La sera successiva è stata la volta del trio del pianista statunitense Dan Tepfer, nella prima mondiale di un progetto commissionato proprio da Stresa Festival e dedicato alla reinterpretazione dell’opera “Pulcinella” di Stravinski. Tepfer ha ben spiegato la sua modalità di approccio a questa materia musicale: il compositore russo aveva utilizzato musiche scritte da altri (tra i quali il Pergolese) ed applicandovi la sua arte di orchestrazione per ottenere l’effetto desiderato. Tepfer dovendo ricondurre il tutto alla essenzialità di un trio si è riavvicinato al materiale originario dei compositori ma ricercando lo spirito della orchestrazione di Stravinski.
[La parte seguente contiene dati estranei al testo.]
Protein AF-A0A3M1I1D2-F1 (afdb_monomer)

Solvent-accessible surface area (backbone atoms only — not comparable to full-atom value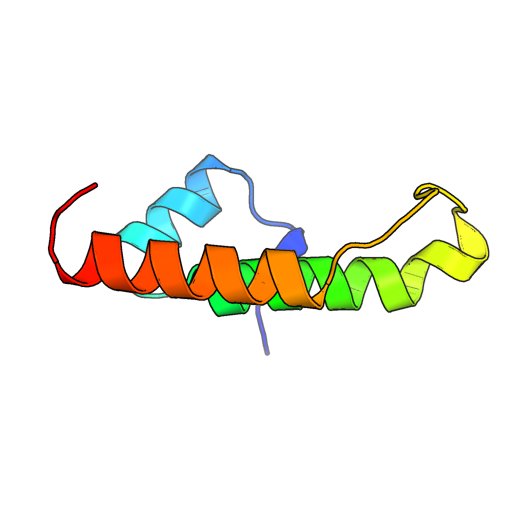s): 4197 Å² total; per-residue (Å²): 135,79,74,66,68,74,73,52,51,74,66,55,48,51,52,33,43,75,71,64,76,42,52,48,40,57,53,51,47,46,44,51,56,50,44,70,72,43,38,90,79,66,69,82,70,96,74,82,62,59,71,60,52,48,51,52,21,49,49,51,45,50,36,53,75,69,66,75,113

Structure (mmCIF, N/CA/C/O backbone):
data_AF-A0A3M1I1D2-F1
#
_entry.id   AF-A0A3M1I1D2-F1
#
loop_
_atom_site.group_PDB
_atom_site.id
_atom_site.type_symbol
_atom_site.label_atom_id
_atom_site.label_alt_id
_atom_site.label_comp_id
_atom_site.label_asym_id
_atom_site.label_entity_id
_atom_site.label_seq_id
_atom_site.pdbx_PDB_ins_code
_atom_site.Cartn_x
_atom_site.Cartn_y
_atom_site.Cartn_z
_atom_site.occupancy
_atom_site.B_iso_or_equiv
_atom_site.auth_seq_id
_atom_site.auth_comp_id
_atom_site.auth_asym_id
_atom_site.auth_atom_id
_atom_site.pdbx_PDB_model_num
ATOM 1 N N . MET A 1 1 ? -14.243 7.110 -9.790 1.00 36.09 1 MET A N 1
ATOM 2 C CA . MET A 1 1 ? -13.293 8.214 -9.549 1.00 36.09 1 MET A CA 1
ATOM 3 C C . MET A 1 1 ? -12.451 7.820 -8.341 1.00 36.09 1 MET A C 1
ATOM 5 O O . MET A 1 1 ? -12.714 8.311 -7.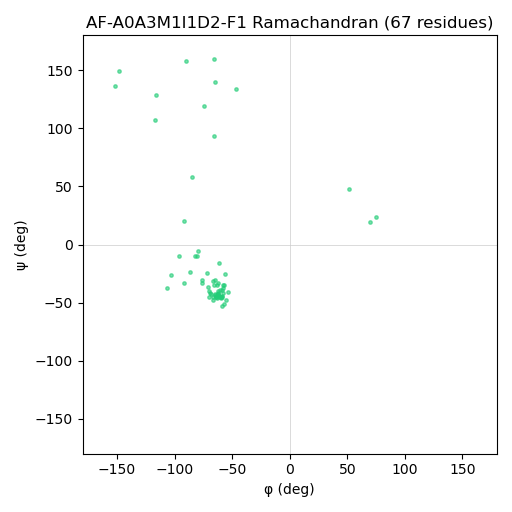255 1.00 36.09 1 MET A O 1
ATOM 9 N N . SER A 1 2 ? -11.530 6.858 -8.477 1.00 44.44 2 SER A N 1
ATOM 10 C CA . SER A 1 2 ? -10.584 6.608 -7.380 1.00 44.44 2 SER A CA 1
ATOM 11 C C . SER A 1 2 ? -9.580 7.744 -7.403 1.00 44.44 2 SER A C 1
ATOM 13 O O . SER A 1 2 ? -8.915 7.933 -8.422 1.00 44.44 2 SER A O 1
ATOM 15 N N . SER A 1 3 ? -9.506 8.518 -6.321 1.00 59.66 3 SER A N 1
ATOM 16 C CA . SER A 1 3 ? -8.358 9.386 -6.071 1.00 59.66 3 SER A CA 1
ATOM 17 C C . SER A 1 3 ? -7.085 8.576 -6.306 1.00 59.66 3 SER A C 1
ATOM 19 O O . SER A 1 3 ? -7.007 7.428 -5.865 1.00 59.66 3 SER A O 1
ATOM 21 N N . ASP A 1 4 ? -6.117 9.137 -7.034 1.00 85.69 4 ASP A N 1
ATOM 22 C CA . ASP A 1 4 ? -4.832 8.475 -7.250 1.00 85.69 4 ASP A CA 1
ATOM 23 C C . ASP A 1 4 ? -4.110 8.383 -5.901 1.00 85.69 4 ASP A C 1
ATOM 25 O O . ASP A 1 4 ? -3.429 9.317 -5.480 1.00 85.69 4 ASP A O 1
ATOM 29 N N . LEU A 1 5 ? -4.293 7.261 -5.204 1.00 94.69 5 LEU A N 1
ATOM 30 C CA . LEU A 1 5 ? -3.710 7.003 -3.889 1.00 94.69 5 LEU A CA 1
ATOM 31 C C . LEU A 1 5 ? -2.181 7.130 -3.906 1.00 94.69 5 LEU A C 1
ATOM 33 O O . LEU A 1 5 ? -1.580 7.466 -2.892 1.00 94.69 5 LEU A O 1
ATOM 37 N N . THR A 1 6 ? -1.555 6.932 -5.071 1.00 96.00 6 THR A N 1
ATOM 38 C CA . THR A 1 6 ? -0.103 7.062 -5.248 1.00 96.00 6 THR A CA 1
ATOM 39 C C . THR A 1 6 ? 0.380 8.507 -5.397 1.00 96.00 6 THR A C 1
ATOM 41 O O . THR A 1 6 ? 1.584 8.743 -5.455 1.00 96.00 6 THR A O 1
ATOM 44 N N . SER A 1 7 ? -0.541 9.473 -5.463 1.00 96.00 7 SER A N 1
ATOM 45 C CA . SER A 1 7 ? -0.243 10.912 -5.510 1.00 96.00 7 SER A CA 1
ATOM 46 C C . SER A 1 7 ? -0.318 11.598 -4.144 1.00 96.00 7 SER A C 1
ATOM 48 O O . SER A 1 7 ? 0.103 12.747 -4.020 1.00 96.00 7 SER A O 1
ATOM 50 N N . LEU A 1 8 ? -0.823 10.898 -3.122 1.00 96.50 8 LEU A N 1
ATOM 51 C CA . LEU A 1 8 ? -0.886 11.411 -1.759 1.00 96.50 8 LEU A CA 1
ATOM 52 C C . LEU A 1 8 ? 0.523 11.626 -1.204 1.00 96.50 8 LEU A C 1
ATOM 54 O O . LEU A 1 8 ? 1.417 10.790 -1.353 1.00 96.50 8 LEU A O 1
ATOM 58 N N . THR A 1 9 ? 0.704 12.721 -0.478 1.00 97.50 9 THR A N 1
ATOM 59 C CA . THR A 1 9 ? 1.837 12.857 0.433 1.00 97.50 9 THR A CA 1
ATOM 60 C C . THR A 1 9 ? 1.713 11.851 1.578 1.00 97.50 9 THR A C 1
ATOM 62 O O . 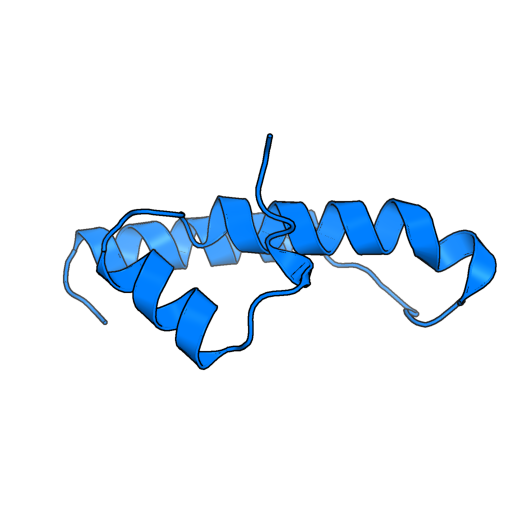THR A 1 9 ? 0.625 11.383 1.921 1.00 97.50 9 THR A O 1
ATOM 65 N N . VAL A 1 10 ? 2.829 11.559 2.248 1.00 96.06 10 VAL A N 1
ATOM 66 C CA . VAL A 1 10 ? 2.834 10.664 3.420 1.00 96.06 10 VAL A CA 1
ATOM 67 C C . VAL A 1 10 ? 1.891 11.166 4.524 1.00 96.06 10 VAL A C 1
ATOM 69 O O . VAL A 1 10 ? 1.245 10.363 5.193 1.00 96.06 10 VAL A O 1
ATOM 72 N N . LEU A 1 11 ? 1.766 12.488 4.696 1.00 97.88 11 LEU A N 1
ATOM 73 C CA . LEU A 1 11 ? 0.866 13.081 5.690 1.00 97.88 11 LEU A CA 1
ATOM 74 C C . LEU A 1 11 ? -0.612 12.899 5.319 1.00 97.88 11 LEU A C 1
ATOM 76 O O . LEU A 1 11 ? -1.423 12.599 6.194 1.00 97.88 11 LEU A O 1
ATOM 80 N N . GLU A 1 12 ? -0.963 13.043 4.042 1.00 97.25 12 GLU A N 1
ATOM 81 C CA . GLU A 1 12 ? -2.330 12.811 3.561 1.00 97.25 12 GLU A CA 1
ATOM 82 C C . GLU A 1 12 ? -2.707 11.331 3.648 1.00 97.25 12 GLU A C 1
ATOM 84 O O . GLU A 1 12 ? -3.792 11.009 4.130 1.00 97.25 12 GLU A O 1
ATOM 89 N N . ALA A 1 13 ? -1.794 10.431 3.271 1.00 96.94 13 ALA A N 1
ATOM 90 C CA . ALA A 1 13 ? -1.987 8.992 3.418 1.00 96.94 13 ALA A CA 1
ATOM 91 C C . ALA A 1 13 ? -2.206 8.603 4.890 1.00 96.94 13 ALA A C 1
ATOM 93 O O . ALA A 1 13 ? -3.150 7.878 5.202 1.00 96.94 13 ALA A O 1
ATOM 94 N N . LEU A 1 14 ? -1.401 9.143 5.814 1.00 95.94 14 LEU A N 1
ATOM 95 C CA . LEU A 1 14 ? -1.574 8.923 7.252 1.00 95.94 14 LEU A CA 1
ATOM 96 C C . LEU A 1 14 ? -2.922 9.455 7.762 1.00 95.94 14 LEU A C 1
ATOM 98 O O . LEU A 1 14 ? -3.579 8.802 8.573 1.00 95.94 14 LEU A O 1
ATOM 102 N N . ALA A 1 15 ? -3.346 10.635 7.305 1.00 96.25 15 ALA A N 1
ATOM 103 C CA . ALA A 1 15 ? -4.637 11.199 7.682 1.00 96.25 15 ALA A CA 1
ATOM 104 C C . ALA A 1 15 ? -5.803 10.331 7.183 1.00 96.25 15 ALA A C 1
ATOM 106 O O . ALA A 1 15 ? -6.715 10.044 7.958 1.00 96.25 15 ALA A O 1
ATOM 107 N N . ALA A 1 16 ? -5.753 9.871 5.930 1.00 96.00 16 ALA A N 1
ATOM 108 C CA . ALA A 1 16 ? -6.765 8.992 5.348 1.00 96.00 16 ALA A CA 1
ATOM 109 C C . ALA A 1 16 ? -6.833 7.642 6.082 1.00 96.00 16 ALA A C 1
ATOM 111 O O . ALA A 1 16 ? -7.916 7.183 6.449 1.00 96.00 16 ALA A O 1
ATOM 112 N N . LEU A 1 17 ? -5.670 7.058 6.395 1.00 95.62 17 LEU A N 1
ATOM 113 C CA . LEU A 1 17 ? -5.549 5.849 7.207 1.00 95.62 17 LEU A CA 1
ATOM 114 C C . LEU A 1 17 ? -6.214 6.034 8.577 1.00 95.62 17 LEU A C 1
ATOM 116 O O . LEU A 1 17 ? -7.028 5.202 8.983 1.00 95.62 17 LE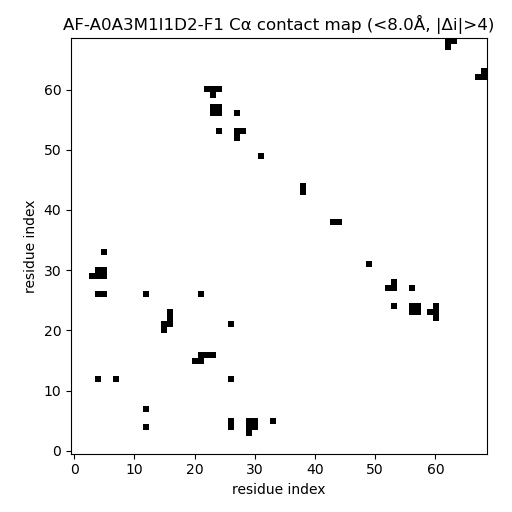U A O 1
ATOM 120 N N . ARG A 1 18 ? -5.892 7.110 9.307 1.00 94.50 18 ARG A N 1
ATOM 121 C CA . ARG A 1 18 ? -6.442 7.388 10.650 1.00 94.50 18 ARG A CA 1
ATOM 122 C C . ARG A 1 18 ? -7.953 7.586 10.652 1.00 94.50 18 ARG A C 1
ATOM 124 O O . ARG A 1 18 ? -8.611 7.221 11.618 1.00 94.50 18 ARG A O 1
ATOM 131 N N . LYS A 1 19 ? -8.497 8.158 9.581 1.00 95.00 19 LYS A N 1
ATOM 132 C CA . LYS A 1 19 ? -9.942 8.337 9.411 1.00 95.00 19 LYS A CA 1
ATOM 133 C C . LYS A 1 19 ? -10.661 7.074 8.929 1.00 95.00 19 LYS A C 1
ATOM 135 O O . LYS A 1 19 ? -11.887 7.069 8.899 1.00 95.00 19 LYS A O 1
ATOM 140 N N . GLY A 1 20 ? -9.925 6.034 8.532 1.00 94.19 20 GLY A N 1
ATOM 141 C CA . GLY A 1 20 ? -10.494 4.840 7.905 1.00 94.19 20 GLY A CA 1
ATOM 142 C C . GLY A 1 20 ? -11.041 5.094 6.497 1.00 94.19 20 GLY A C 1
ATOM 143 O O . GLY A 1 20 ? -11.859 4.317 6.018 1.00 94.19 20 GLY A O 1
ATOM 144 N N . GLU A 1 21 ? -10.612 6.176 5.839 1.00 96.00 21 GLU A N 1
ATOM 145 C CA . GLU A 1 21 ? -10.983 6.494 4.450 1.00 96.00 21 GLU A CA 1
ATOM 146 C C . GLU A 1 21 ? -10.300 5.542 3.453 1.00 96.00 21 GLU A C 1
ATOM 148 O O . GLU A 1 21 ? -10.792 5.346 2.345 1.00 96.00 21 GLU A O 1
ATOM 153 N N . VAL A 1 22 ? -9.164 4.960 3.849 1.00 96.62 22 VAL A N 1
ATOM 154 C CA . VAL A 1 22 ? -8.405 3.962 3.092 1.00 96.62 22 VAL A CA 1
ATOM 155 C C . VAL A 1 22 ? -7.714 3.002 4.061 1.00 96.62 22 VAL A C 1
ATOM 157 O O . VAL A 1 22 ? -7.333 3.390 5.170 1.00 96.62 22 VAL A O 1
ATOM 160 N N . SER A 1 23 ? -7.536 1.754 3.645 1.00 97.44 23 SER A N 1
ATOM 161 C CA . SER A 1 23 ? -6.735 0.746 4.343 1.00 97.44 23 SER A CA 1
ATOM 162 C C . SER A 1 23 ? -5.269 0.747 3.887 1.00 97.44 23 SER A C 1
ATOM 164 O O . SER A 1 23 ? -4.925 1.178 2.783 1.00 97.44 23 SER A O 1
ATOM 166 N N . SER A 1 24 ? -4.379 0.222 4.729 1.00 97.81 24 SER A N 1
ATOM 167 C CA . SER A 1 24 ? -2.971 -0.014 4.390 1.00 97.81 24 SER A CA 1
ATOM 168 C C . SER A 1 24 ? -2.857 -0.955 3.190 1.00 97.81 24 SER A C 1
ATOM 170 O O . SER A 1 24 ? -2.041 -0.731 2.287 1.00 97.81 24 SER A O 1
ATOM 172 N N . ARG A 1 25 ? -3.724 -1.977 3.124 1.00 98.12 25 ARG A N 1
ATOM 173 C CA . ARG A 1 25 ? -3.813 -2.885 1.975 1.00 98.12 25 ARG A CA 1
ATOM 174 C C . ARG A 1 25 ? -4.162 -2.149 0.682 1.00 98.12 25 ARG A C 1
ATOM 176 O O . ARG A 1 25 ? -3.509 -2.404 -0.326 1.00 98.12 25 ARG A O 1
ATOM 183 N N . GLU A 1 26 ? -5.141 -1.246 0.693 1.00 97.69 26 GLU A N 1
ATOM 184 C CA . GLU A 1 26 ? -5.534 -0.468 -0.495 1.00 97.69 26 GLU A CA 1
ATOM 185 C C . GLU A 1 26 ? -4.426 0.482 -0.966 1.00 97.69 26 GLU A C 1
ATOM 187 O O . GLU A 1 26 ? -4.142 0.533 -2.163 1.00 97.69 26 GLU A O 1
ATOM 192 N N . LEU A 1 27 ? -3.744 1.179 -0.047 1.00 97.44 27 LEU A N 1
ATOM 193 C CA . LEU A 1 27 ? -2.589 2.020 -0.393 1.00 97.44 27 LEU A CA 1
ATOM 194 C C . LEU A 1 27 ? -1.455 1.196 -1.014 1.00 97.44 27 LEU A C 1
ATOM 196 O O . LEU A 1 27 ? -0.889 1.572 -2.041 1.00 97.44 27 LEU A O 1
ATOM 200 N N . THR A 1 28 ? -1.141 0.049 -0.411 1.00 98.12 28 THR A N 1
ATOM 201 C CA . THR A 1 28 ? -0.079 -0.840 -0.896 1.00 98.12 28 THR A CA 1
ATOM 202 C C . THR A 1 28 ? -0.419 -1.410 -2.269 1.00 98.12 28 THR A C 1
ATOM 204 O O . THR A 1 28 ? 0.430 -1.417 -3.161 1.00 98.12 28 THR A O 1
ATOM 207 N N . GLN A 1 29 ? -1.668 -1.835 -2.465 1.00 98.19 29 GLN A N 1
ATOM 208 C CA . GLN A 1 29 ? -2.166 -2.324 -3.746 1.00 98.19 29 GLN A CA 1
ATOM 209 C C . GLN A 1 29 ? -2.045 -1.250 -4.837 1.00 98.19 29 GLN A C 1
ATOM 211 O O . GLN A 1 29 ? -1.508 -1.531 -5.905 1.00 98.19 29 GLN A O 1
ATOM 216 N N . ALA A 1 30 ? -2.443 -0.006 -4.554 1.00 97.62 30 ALA A N 1
ATOM 217 C CA . ALA A 1 30 ? -2.328 1.090 -5.516 1.00 97.62 30 ALA A CA 1
ATOM 218 C C . ALA A 1 30 ? -0.869 1.364 -5.932 1.00 97.62 30 ALA A C 1
ATOM 220 O O . ALA A 1 30 ? -0.585 1.615 -7.107 1.00 97.62 30 ALA A O 1
ATOM 221 N N . CYS A 1 31 ? 0.076 1.277 -4.990 1.00 97.19 31 CYS A N 1
ATOM 222 C CA . CYS A 1 31 ? 1.505 1.381 -5.290 1.00 97.19 31 CYS A CA 1
ATOM 223 C C . CYS A 1 31 ? 1.985 0.240 -6.197 1.00 97.19 31 CYS A C 1
ATOM 225 O O . CYS A 1 31 ? 2.672 0.502 -7.184 1.00 97.19 31 CYS A O 1
ATOM 227 N N . LEU A 1 32 ? 1.604 -1.007 -5.904 1.00 98.06 32 LEU A N 1
ATOM 228 C CA . LEU A 1 32 ? 1.974 -2.174 -6.714 1.00 98.06 32 LEU A CA 1
ATOM 229 C C . LEU A 1 32 ? 1.417 -2.081 -8.142 1.00 98.06 32 LEU A C 1
ATOM 231 O O . LEU A 1 32 ? 2.158 -2.302 -9.096 1.00 98.06 32 LEU A O 1
ATOM 235 N N . GLU A 1 33 ? 0.164 -1.657 -8.306 1.00 97.44 33 GLU A N 1
ATOM 236 C CA . GLU A 1 33 ? -0.459 -1.443 -9.622 1.00 97.44 33 GLU A CA 1
ATOM 237 C C . GLU A 1 33 ? 0.241 -0.343 -10.431 1.00 97.44 33 GLU A C 1
ATOM 239 O O . GLU A 1 33 ? 0.350 -0.409 -11.659 1.00 97.44 33 GLU A O 1
ATOM 244 N N . ARG A 1 34 ? 0.733 0.703 -9.758 1.00 96.75 34 ARG A N 1
ATOM 245 C CA . ARG A 1 34 ? 1.537 1.738 -10.415 1.00 96.75 34 ARG A CA 1
ATOM 246 C C . ARG A 1 34 ? 2.897 1.206 -10.846 1.00 96.75 34 ARG A C 1
ATOM 248 O O . ARG A 1 34 ? 3.333 1.550 -11.945 1.00 96.75 34 ARG A O 1
ATOM 255 N N . ILE A 1 35 ? 3.543 0.399 -10.006 1.00 97.44 35 ILE A N 1
ATOM 256 C CA . ILE A 1 35 ? 4.808 -0.257 -10.347 1.00 97.44 35 ILE A CA 1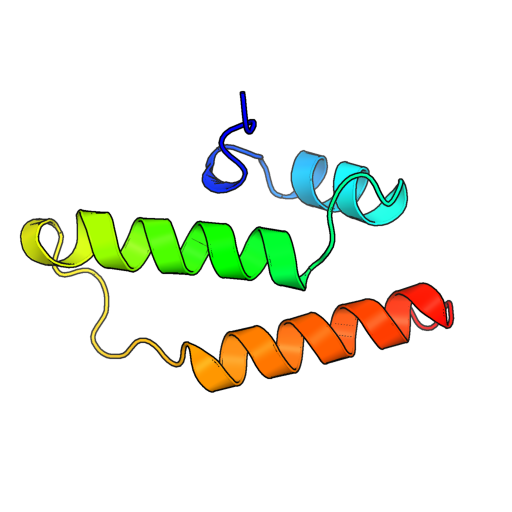
ATOM 257 C C . ILE A 1 35 ? 4.599 -1.129 -11.585 1.00 97.44 35 ILE A C 1
ATOM 259 O O . ILE A 1 35 ? 5.273 -0.907 -12.581 1.00 97.44 35 ILE A O 1
ATOM 263 N N . GLU A 1 36 ? 3.611 -2.025 -11.588 1.00 96.62 36 GLU A N 1
ATOM 264 C CA . GLU A 1 36 ? 3.322 -2.910 -12.726 1.00 96.62 36 GLU A CA 1
ATOM 265 C C . GLU A 1 36 ? 3.126 -2.139 -14.043 1.00 96.62 36 GLU A C 1
ATOM 267 O O . GLU A 1 36 ? 3.648 -2.527 -15.089 1.00 96.62 36 GLU A O 1
ATOM 272 N N . ARG A 1 37 ? 2.435 -0.994 -13.991 1.00 96.69 37 ARG A N 1
ATOM 273 C CA . ARG A 1 37 ? 2.179 -0.153 -15.167 1.00 96.69 37 ARG A CA 1
ATOM 274 C C . ARG A 1 37 ? 3.418 0.581 -15.694 1.00 96.69 37 ARG A C 1
ATOM 276 O O . ARG A 1 37 ? 3.515 0.812 -16.900 1.00 96.69 37 ARG A O 1
ATOM 283 N N . LEU A 1 38 ? 4.311 1.033 -14.815 1.00 97.00 38 LEU A N 1
ATOM 284 C CA . LEU A 1 38 ? 5.413 1.938 -15.180 1.00 97.00 38 LEU A CA 1
ATOM 285 C C . LEU A 1 38 ? 6.768 1.239 -15.288 1.00 97.00 38 LEU A C 1
ATOM 287 O O . LEU A 1 38 ? 7.629 1.691 -16.043 1.00 97.00 38 LEU A O 1
ATOM 291 N N . GLU A 1 39 ? 6.959 0.137 -14.575 1.00 97.44 39 GLU A N 1
ATOM 292 C CA . GLU A 1 39 ? 8.239 -0.557 -14.494 1.00 97.44 39 GLU A CA 1
ATOM 293 C C . GLU A 1 39 ? 8.801 -1.024 -15.850 1.00 97.44 39 GLU A C 1
ATOM 295 O O . GLU A 1 39 ? 10.010 -0.887 -16.036 1.00 97.44 39 GLU A O 1
ATOM 300 N N . PRO A 1 40 ? 7.993 -1.449 -16.851 1.00 96.75 40 PRO A N 1
ATOM 301 C CA . PRO A 1 40 ? 8.510 -1.773 -18.186 1.00 96.75 40 PRO A CA 1
ATOM 302 C C . PRO A 1 40 ? 9.179 -0.604 -18.924 1.00 96.75 40 PRO A C 1
ATOM 304 O O . PRO A 1 40 ? 9.844 -0.827 -19.928 1.00 96.75 40 PRO A O 1
ATOM 307 N N . GLN A 1 41 ? 8.952 0.635 -18.476 1.00 97.88 41 GLN A N 1
ATOM 308 C CA . GLN A 1 41 ? 9.513 1.849 -19.075 1.00 97.88 41 GLN A CA 1
ATOM 309 C C . GLN A 1 41 ? 10.622 2.455 -18.213 1.00 97.88 41 GLN A C 1
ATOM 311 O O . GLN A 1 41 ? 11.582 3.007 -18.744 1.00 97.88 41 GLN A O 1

Questa operazione ha messo in luce le notevole sensibilità ed attenzione musicale del pianista, che non per nulla è stato scelto da Lee Konitz come accompagnatore preferito degli ultimi anni. Geniale l’intervento del batterista Nate Wood, imprevedibile e sempre trasversale ha tolto alla materia musicale ogni parvenza di vecchiaia e donandole una freschezza inaspettata. Il bis è stato un brano del repertorio jazz di Tepfer e la sua energia ha travolto i presenti quasi in un grido liberatorio una volta giunti sul proprio terreno.

La terza serata ha visto la presenza del pianista Michael Wollny, puledro di razza della scuderia ACT e già bene in vista con progetti al fianco di musicisti prestigiosi come Vincent Peirani, Joachim Kühn e Nils Landgren. Qui la musica ha sfoggiato un dinamismo quasi ossessivo, opposto a quello dei due concerti precedenti, ricco di contrasti e contrappunti dal grande effetto spettacolare ed apprezzati dal pubblico.